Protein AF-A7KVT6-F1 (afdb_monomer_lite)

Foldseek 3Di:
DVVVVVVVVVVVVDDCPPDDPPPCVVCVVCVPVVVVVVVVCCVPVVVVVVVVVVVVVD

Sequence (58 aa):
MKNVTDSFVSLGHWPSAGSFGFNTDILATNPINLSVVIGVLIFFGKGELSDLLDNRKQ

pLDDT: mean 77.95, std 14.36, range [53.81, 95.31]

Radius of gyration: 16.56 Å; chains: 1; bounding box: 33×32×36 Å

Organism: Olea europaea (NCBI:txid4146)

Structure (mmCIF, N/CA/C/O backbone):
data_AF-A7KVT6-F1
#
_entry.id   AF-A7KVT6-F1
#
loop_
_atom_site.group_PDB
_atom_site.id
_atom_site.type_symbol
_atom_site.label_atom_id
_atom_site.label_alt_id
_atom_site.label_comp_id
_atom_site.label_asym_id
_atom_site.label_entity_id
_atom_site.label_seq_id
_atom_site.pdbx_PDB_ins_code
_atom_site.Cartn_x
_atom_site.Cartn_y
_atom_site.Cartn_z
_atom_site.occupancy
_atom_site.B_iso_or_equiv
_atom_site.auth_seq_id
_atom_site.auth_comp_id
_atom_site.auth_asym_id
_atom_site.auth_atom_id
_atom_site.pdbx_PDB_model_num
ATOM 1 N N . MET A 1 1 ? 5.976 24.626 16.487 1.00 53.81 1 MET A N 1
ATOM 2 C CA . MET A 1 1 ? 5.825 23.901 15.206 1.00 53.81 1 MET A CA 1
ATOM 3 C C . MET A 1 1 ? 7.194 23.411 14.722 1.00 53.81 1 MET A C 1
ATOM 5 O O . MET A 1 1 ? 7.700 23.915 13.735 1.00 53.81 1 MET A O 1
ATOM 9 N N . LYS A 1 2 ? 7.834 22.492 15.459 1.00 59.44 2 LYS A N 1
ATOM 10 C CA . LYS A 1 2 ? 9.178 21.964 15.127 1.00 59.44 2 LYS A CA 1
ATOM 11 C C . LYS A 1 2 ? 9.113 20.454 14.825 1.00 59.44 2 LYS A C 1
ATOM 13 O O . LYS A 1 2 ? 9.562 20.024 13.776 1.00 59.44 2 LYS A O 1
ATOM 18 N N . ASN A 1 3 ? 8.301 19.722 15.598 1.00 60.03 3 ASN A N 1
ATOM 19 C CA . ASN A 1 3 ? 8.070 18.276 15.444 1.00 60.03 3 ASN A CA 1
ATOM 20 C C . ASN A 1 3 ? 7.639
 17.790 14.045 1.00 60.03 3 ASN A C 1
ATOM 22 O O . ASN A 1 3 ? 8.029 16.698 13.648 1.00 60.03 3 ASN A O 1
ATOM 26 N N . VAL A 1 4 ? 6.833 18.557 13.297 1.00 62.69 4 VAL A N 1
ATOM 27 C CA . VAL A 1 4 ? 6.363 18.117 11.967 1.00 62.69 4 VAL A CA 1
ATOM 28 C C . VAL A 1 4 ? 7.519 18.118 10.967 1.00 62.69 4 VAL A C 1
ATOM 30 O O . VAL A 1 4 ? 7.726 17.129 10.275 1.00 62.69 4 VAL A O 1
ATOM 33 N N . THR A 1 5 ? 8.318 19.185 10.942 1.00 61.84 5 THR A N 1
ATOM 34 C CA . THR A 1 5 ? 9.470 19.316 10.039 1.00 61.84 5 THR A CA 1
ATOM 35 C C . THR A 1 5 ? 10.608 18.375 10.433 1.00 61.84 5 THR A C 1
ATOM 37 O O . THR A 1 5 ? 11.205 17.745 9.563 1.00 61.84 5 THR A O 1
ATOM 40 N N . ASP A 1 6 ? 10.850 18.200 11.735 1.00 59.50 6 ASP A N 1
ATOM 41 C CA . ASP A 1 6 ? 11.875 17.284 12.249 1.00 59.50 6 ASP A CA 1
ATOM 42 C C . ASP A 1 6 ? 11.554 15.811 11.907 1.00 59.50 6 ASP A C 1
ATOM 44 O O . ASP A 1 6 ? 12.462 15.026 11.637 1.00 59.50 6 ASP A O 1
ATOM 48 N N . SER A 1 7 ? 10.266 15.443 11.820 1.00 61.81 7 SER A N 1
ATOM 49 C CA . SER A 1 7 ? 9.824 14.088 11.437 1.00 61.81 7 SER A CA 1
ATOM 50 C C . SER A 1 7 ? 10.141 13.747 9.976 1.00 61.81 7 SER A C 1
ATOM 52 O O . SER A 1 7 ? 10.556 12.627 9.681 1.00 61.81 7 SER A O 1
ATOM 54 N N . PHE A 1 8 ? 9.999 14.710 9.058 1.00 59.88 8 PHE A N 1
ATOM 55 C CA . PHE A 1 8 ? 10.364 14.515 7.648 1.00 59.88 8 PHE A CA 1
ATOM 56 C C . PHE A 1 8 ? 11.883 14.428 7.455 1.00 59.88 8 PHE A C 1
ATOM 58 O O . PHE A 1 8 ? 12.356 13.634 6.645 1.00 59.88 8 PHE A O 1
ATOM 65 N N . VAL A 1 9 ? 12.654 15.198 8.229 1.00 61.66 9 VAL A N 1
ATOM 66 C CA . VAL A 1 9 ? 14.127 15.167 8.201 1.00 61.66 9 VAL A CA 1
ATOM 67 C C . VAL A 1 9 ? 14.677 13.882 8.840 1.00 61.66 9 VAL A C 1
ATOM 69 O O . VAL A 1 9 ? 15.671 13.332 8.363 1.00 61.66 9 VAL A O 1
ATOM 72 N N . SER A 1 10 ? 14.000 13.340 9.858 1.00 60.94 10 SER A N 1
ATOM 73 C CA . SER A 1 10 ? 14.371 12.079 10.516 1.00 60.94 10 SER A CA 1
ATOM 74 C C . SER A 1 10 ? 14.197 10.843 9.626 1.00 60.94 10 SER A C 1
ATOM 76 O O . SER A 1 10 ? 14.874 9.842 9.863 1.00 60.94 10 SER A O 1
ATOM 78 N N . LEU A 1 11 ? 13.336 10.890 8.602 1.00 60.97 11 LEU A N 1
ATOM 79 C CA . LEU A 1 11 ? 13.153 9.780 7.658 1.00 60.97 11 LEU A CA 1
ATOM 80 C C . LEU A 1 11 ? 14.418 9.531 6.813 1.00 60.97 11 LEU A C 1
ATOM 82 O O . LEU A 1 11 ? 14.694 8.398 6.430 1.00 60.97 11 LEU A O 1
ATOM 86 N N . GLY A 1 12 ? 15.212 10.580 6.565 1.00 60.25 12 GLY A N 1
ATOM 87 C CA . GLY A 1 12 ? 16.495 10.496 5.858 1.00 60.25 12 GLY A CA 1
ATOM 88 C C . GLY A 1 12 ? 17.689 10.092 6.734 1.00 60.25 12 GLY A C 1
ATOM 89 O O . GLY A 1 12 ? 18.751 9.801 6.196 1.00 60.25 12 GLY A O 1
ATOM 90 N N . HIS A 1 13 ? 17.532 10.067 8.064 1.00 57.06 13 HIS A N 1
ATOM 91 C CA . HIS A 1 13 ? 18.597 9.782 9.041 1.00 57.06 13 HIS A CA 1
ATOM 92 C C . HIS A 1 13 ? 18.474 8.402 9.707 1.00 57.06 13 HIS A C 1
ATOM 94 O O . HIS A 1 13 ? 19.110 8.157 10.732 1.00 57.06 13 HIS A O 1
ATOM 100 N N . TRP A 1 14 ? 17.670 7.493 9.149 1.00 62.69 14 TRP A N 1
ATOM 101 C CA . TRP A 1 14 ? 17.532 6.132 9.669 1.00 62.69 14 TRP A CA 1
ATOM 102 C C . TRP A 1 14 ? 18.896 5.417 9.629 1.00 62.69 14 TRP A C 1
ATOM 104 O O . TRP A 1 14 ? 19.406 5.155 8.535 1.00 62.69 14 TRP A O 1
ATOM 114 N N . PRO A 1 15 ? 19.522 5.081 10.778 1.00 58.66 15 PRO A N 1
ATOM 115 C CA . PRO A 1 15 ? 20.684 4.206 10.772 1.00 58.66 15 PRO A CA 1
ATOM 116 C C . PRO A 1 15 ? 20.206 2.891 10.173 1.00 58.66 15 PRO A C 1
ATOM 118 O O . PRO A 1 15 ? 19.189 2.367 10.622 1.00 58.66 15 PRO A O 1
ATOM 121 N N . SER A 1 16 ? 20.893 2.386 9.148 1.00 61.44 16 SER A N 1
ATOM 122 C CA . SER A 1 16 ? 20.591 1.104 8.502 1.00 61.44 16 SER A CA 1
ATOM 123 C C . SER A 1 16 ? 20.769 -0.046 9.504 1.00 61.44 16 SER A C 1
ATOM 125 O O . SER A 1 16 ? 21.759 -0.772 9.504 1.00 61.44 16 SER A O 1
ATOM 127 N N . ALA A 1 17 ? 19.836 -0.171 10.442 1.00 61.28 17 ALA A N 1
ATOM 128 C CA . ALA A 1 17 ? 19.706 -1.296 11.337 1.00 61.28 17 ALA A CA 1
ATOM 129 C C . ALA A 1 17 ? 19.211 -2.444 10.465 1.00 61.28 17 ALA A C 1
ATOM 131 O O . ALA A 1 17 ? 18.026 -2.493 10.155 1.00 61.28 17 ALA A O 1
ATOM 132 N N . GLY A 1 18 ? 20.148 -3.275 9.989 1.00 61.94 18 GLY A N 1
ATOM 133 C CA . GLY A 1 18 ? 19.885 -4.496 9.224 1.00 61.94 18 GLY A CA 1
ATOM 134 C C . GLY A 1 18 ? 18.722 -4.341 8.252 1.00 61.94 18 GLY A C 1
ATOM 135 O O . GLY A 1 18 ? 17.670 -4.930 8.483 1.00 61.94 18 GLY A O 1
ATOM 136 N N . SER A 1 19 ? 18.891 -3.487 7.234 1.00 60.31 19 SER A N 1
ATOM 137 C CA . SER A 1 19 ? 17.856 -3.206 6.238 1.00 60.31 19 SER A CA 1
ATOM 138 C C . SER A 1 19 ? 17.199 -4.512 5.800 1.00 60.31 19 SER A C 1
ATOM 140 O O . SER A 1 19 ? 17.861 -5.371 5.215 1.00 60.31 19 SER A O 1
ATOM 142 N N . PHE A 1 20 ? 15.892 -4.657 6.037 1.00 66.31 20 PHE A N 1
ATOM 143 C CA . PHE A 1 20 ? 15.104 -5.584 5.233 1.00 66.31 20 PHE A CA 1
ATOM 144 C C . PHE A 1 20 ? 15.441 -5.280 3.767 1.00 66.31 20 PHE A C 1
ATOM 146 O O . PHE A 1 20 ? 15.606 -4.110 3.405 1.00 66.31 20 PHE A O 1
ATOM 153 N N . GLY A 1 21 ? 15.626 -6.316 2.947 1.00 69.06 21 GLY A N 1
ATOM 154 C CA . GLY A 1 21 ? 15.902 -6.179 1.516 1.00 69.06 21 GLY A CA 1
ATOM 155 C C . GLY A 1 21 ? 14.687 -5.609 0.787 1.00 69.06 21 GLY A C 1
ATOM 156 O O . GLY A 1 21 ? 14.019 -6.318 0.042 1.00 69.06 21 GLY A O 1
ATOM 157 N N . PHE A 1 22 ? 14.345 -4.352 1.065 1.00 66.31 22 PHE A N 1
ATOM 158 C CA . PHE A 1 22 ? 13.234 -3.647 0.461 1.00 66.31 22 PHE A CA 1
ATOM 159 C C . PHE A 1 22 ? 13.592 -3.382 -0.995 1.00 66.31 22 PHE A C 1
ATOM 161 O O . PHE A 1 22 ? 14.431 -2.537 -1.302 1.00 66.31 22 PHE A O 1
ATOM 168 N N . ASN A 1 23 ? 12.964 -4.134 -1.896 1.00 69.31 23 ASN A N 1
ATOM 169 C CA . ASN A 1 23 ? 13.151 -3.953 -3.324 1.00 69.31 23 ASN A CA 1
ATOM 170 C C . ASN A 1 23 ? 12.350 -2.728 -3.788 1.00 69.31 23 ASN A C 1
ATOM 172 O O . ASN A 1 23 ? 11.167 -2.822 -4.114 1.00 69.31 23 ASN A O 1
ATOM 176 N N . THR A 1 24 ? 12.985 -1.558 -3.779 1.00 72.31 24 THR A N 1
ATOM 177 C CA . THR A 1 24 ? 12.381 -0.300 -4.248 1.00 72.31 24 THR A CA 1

* * *

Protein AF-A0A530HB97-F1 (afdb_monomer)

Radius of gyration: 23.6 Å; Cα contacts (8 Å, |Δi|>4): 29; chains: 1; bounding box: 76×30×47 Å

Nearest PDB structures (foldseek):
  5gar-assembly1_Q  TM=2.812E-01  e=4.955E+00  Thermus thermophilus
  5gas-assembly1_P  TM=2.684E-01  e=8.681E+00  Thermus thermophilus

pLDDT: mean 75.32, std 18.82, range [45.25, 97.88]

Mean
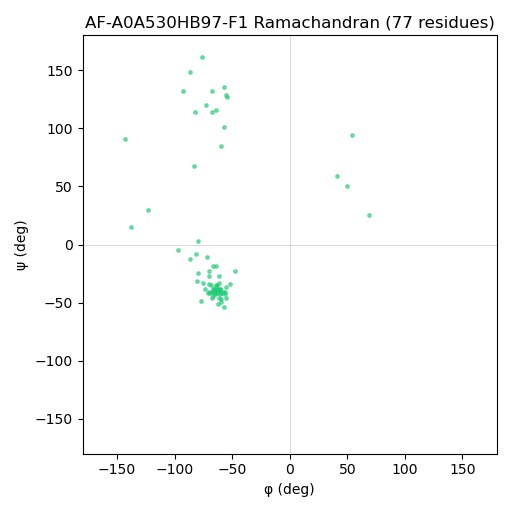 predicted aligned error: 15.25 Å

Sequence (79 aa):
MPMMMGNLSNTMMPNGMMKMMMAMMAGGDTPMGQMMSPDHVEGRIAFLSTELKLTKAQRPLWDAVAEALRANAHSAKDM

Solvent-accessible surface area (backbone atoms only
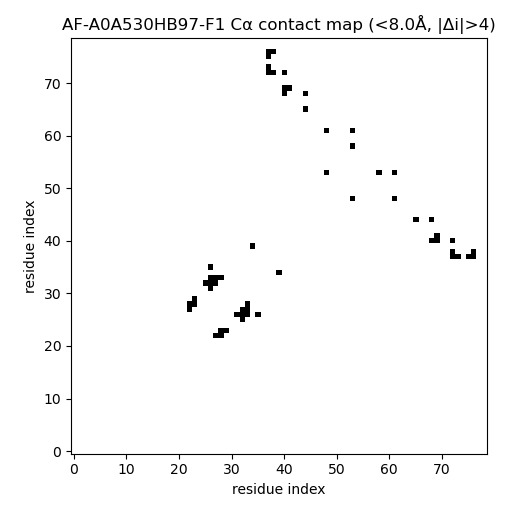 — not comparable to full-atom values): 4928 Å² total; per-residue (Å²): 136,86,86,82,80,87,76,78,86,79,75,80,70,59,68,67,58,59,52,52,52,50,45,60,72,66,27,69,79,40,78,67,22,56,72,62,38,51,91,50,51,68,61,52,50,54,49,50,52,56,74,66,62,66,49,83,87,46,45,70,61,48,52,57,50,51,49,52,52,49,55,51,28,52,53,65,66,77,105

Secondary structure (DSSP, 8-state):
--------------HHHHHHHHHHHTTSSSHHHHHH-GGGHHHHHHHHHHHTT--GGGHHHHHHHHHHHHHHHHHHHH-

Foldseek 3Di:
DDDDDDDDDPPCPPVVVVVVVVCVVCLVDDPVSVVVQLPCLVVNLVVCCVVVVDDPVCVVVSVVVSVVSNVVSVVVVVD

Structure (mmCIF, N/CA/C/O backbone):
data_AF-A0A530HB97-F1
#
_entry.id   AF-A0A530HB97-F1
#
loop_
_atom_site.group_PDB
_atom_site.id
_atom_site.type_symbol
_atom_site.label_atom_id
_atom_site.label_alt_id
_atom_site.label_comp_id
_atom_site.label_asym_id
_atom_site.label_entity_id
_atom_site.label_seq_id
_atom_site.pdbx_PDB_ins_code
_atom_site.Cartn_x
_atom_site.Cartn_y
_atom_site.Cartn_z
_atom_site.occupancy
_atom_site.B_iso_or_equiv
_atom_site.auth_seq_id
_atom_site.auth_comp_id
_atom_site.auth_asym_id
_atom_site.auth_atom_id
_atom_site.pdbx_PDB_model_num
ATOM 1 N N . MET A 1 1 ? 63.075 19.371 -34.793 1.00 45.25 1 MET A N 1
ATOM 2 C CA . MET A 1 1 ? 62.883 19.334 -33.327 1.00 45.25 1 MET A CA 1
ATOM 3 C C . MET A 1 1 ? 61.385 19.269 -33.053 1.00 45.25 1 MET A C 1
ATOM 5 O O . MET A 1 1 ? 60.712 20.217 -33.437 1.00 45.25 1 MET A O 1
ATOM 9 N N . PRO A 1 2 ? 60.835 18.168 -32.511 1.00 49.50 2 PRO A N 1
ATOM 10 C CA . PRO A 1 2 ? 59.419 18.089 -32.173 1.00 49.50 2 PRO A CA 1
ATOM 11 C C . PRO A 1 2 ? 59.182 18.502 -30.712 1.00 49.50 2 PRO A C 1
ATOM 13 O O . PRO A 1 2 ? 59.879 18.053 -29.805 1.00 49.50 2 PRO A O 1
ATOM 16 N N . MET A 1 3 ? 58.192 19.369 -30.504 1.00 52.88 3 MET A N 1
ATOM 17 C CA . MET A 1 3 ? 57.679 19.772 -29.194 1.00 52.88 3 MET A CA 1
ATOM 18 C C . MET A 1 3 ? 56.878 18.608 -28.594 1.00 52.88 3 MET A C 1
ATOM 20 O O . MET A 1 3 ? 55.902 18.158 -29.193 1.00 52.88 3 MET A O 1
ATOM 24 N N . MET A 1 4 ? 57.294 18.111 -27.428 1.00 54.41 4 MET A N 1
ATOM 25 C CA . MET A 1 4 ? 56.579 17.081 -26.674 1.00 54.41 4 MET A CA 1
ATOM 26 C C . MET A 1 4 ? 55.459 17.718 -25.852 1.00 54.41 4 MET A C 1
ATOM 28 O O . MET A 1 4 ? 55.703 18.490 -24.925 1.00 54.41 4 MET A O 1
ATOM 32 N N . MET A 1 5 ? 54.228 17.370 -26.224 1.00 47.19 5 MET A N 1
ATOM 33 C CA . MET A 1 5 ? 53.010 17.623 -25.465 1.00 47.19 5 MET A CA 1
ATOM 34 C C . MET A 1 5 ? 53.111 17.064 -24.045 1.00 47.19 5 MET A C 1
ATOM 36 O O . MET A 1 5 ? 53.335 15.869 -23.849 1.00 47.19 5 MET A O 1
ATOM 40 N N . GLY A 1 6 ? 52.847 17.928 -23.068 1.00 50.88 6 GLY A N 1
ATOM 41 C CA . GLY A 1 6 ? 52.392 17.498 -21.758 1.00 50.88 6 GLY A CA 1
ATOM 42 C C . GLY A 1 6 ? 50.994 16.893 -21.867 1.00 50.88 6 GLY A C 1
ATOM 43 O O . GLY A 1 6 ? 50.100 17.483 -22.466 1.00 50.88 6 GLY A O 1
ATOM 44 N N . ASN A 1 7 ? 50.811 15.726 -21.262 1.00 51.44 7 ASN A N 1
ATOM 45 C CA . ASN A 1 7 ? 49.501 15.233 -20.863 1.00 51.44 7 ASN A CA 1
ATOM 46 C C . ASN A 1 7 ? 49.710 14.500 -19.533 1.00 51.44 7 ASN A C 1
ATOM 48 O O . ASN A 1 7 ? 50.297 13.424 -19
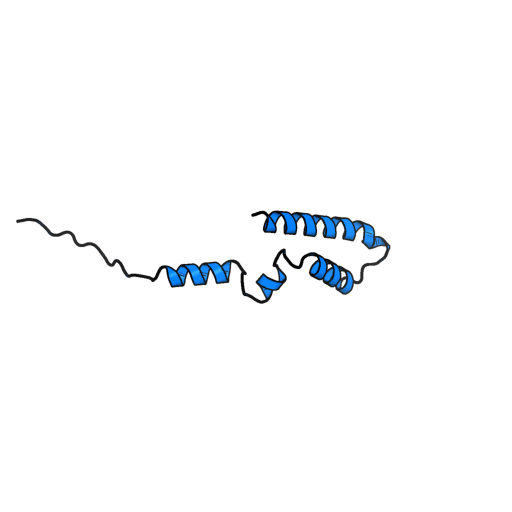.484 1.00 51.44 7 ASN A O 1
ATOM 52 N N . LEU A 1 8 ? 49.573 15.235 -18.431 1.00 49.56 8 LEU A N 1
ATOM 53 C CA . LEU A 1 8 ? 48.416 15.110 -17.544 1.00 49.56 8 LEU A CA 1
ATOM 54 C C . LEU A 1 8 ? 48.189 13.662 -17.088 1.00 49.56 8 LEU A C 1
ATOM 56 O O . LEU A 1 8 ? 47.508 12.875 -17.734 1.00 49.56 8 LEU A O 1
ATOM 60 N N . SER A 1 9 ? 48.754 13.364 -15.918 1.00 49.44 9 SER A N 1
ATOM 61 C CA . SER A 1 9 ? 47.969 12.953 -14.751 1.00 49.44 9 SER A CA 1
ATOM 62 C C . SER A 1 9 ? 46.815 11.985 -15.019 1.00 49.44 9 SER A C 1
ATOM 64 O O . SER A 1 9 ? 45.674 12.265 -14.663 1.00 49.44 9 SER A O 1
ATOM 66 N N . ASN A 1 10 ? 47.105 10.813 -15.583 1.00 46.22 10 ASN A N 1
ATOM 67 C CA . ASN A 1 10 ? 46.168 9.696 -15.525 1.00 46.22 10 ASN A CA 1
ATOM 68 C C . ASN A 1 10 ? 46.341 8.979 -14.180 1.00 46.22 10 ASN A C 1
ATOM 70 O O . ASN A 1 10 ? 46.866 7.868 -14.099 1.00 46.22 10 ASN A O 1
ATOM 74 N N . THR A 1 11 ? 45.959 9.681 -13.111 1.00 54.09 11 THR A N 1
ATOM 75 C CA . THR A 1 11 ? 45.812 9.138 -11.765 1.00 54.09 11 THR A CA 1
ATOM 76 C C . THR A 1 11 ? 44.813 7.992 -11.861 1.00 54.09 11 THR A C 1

**What you should do:** With the pictures omitted, restate word for word the lines above from the line that has "ATOM 33 C CA" up to and including the line that has "ATOM 62 C C", and no other lines.

**Task answer:**
ATOM 33 C CA . MET A 1 5 ? 53.010 17.623 -25.465 1.00 47.19 5 MET A CA 1
ATOM 34 C C . MET A 1 5 ? 53.111 17.064 -24.045 1.00 47.19 5 MET A C 1
ATOM 36 O O . MET A 1 5 ? 53.335 15.869 -23.849 1.00 47.19 5 MET A O 1
ATOM 40 N N . GLY A 1 6 ? 52.847 17.928 -23.068 1.00 50.88 6 GLY A N 1
ATOM 41 C CA . GLY A 1 6 ? 52.392 17.498 -21.758 1.00 50.88 6 GLY A CA 1
ATOM 42 C C . GLY A 1 6 ? 50.994 16.893 -21.867 1.00 50.88 6 GLY A C 1
ATOM 43 O O . GLY A 1 6 ? 50.100 17.483 -22.466 1.00 50.88 6 GLY A O 1
ATOM 44 N N . ASN A 1 7 ? 50.811 15.726 -21.262 1.00 51.44 7 ASN A N 1
ATOM 45 C CA . ASN A 1 7 ? 49.501 15.233 -20.863 1.00 51.44 7 ASN A CA 1
ATOM 46 C C . ASN A 1 7 ? 49.710 14.500 -19.533 1.00 51.44 7 ASN A C 1
ATOM 48 O O . ASN A 1 7 ? 50.297 13.424 -19
.484 1.00 51.44 7 ASN A O 1
ATOM 52 N N . LEU A 1 8 ? 49.573 15.235 -18.431 1.00 49.56 8 LEU A N 1
ATOM 53 C CA . LEU A 1 8 ? 48.416 15.110 -17.544 1.00 49.56 8 LEU A CA 1
ATOM 54 C C . LEU A 1 8 ? 48.189 13.662 -17.088 1.00 49.56 8 LEU A C 1
ATOM 56 O O . LEU A 1 8 ? 47.508 12.875 -17.734 1.00 49.56 8 LEU A O 1
ATOM 60 N N . SER A 1 9 ? 48.754 13.364 -15.918 1.00 49.44 9 SER A N 1
ATOM 61 C CA . SER A 1 9 ? 47.969 12.953 -14.751 1.00 49.44 9 SER A CA 1
ATOM 62 C C . SER A 1 9 ? 46.815 11.985 -15.019 1.00 49.44 9 SER A C 1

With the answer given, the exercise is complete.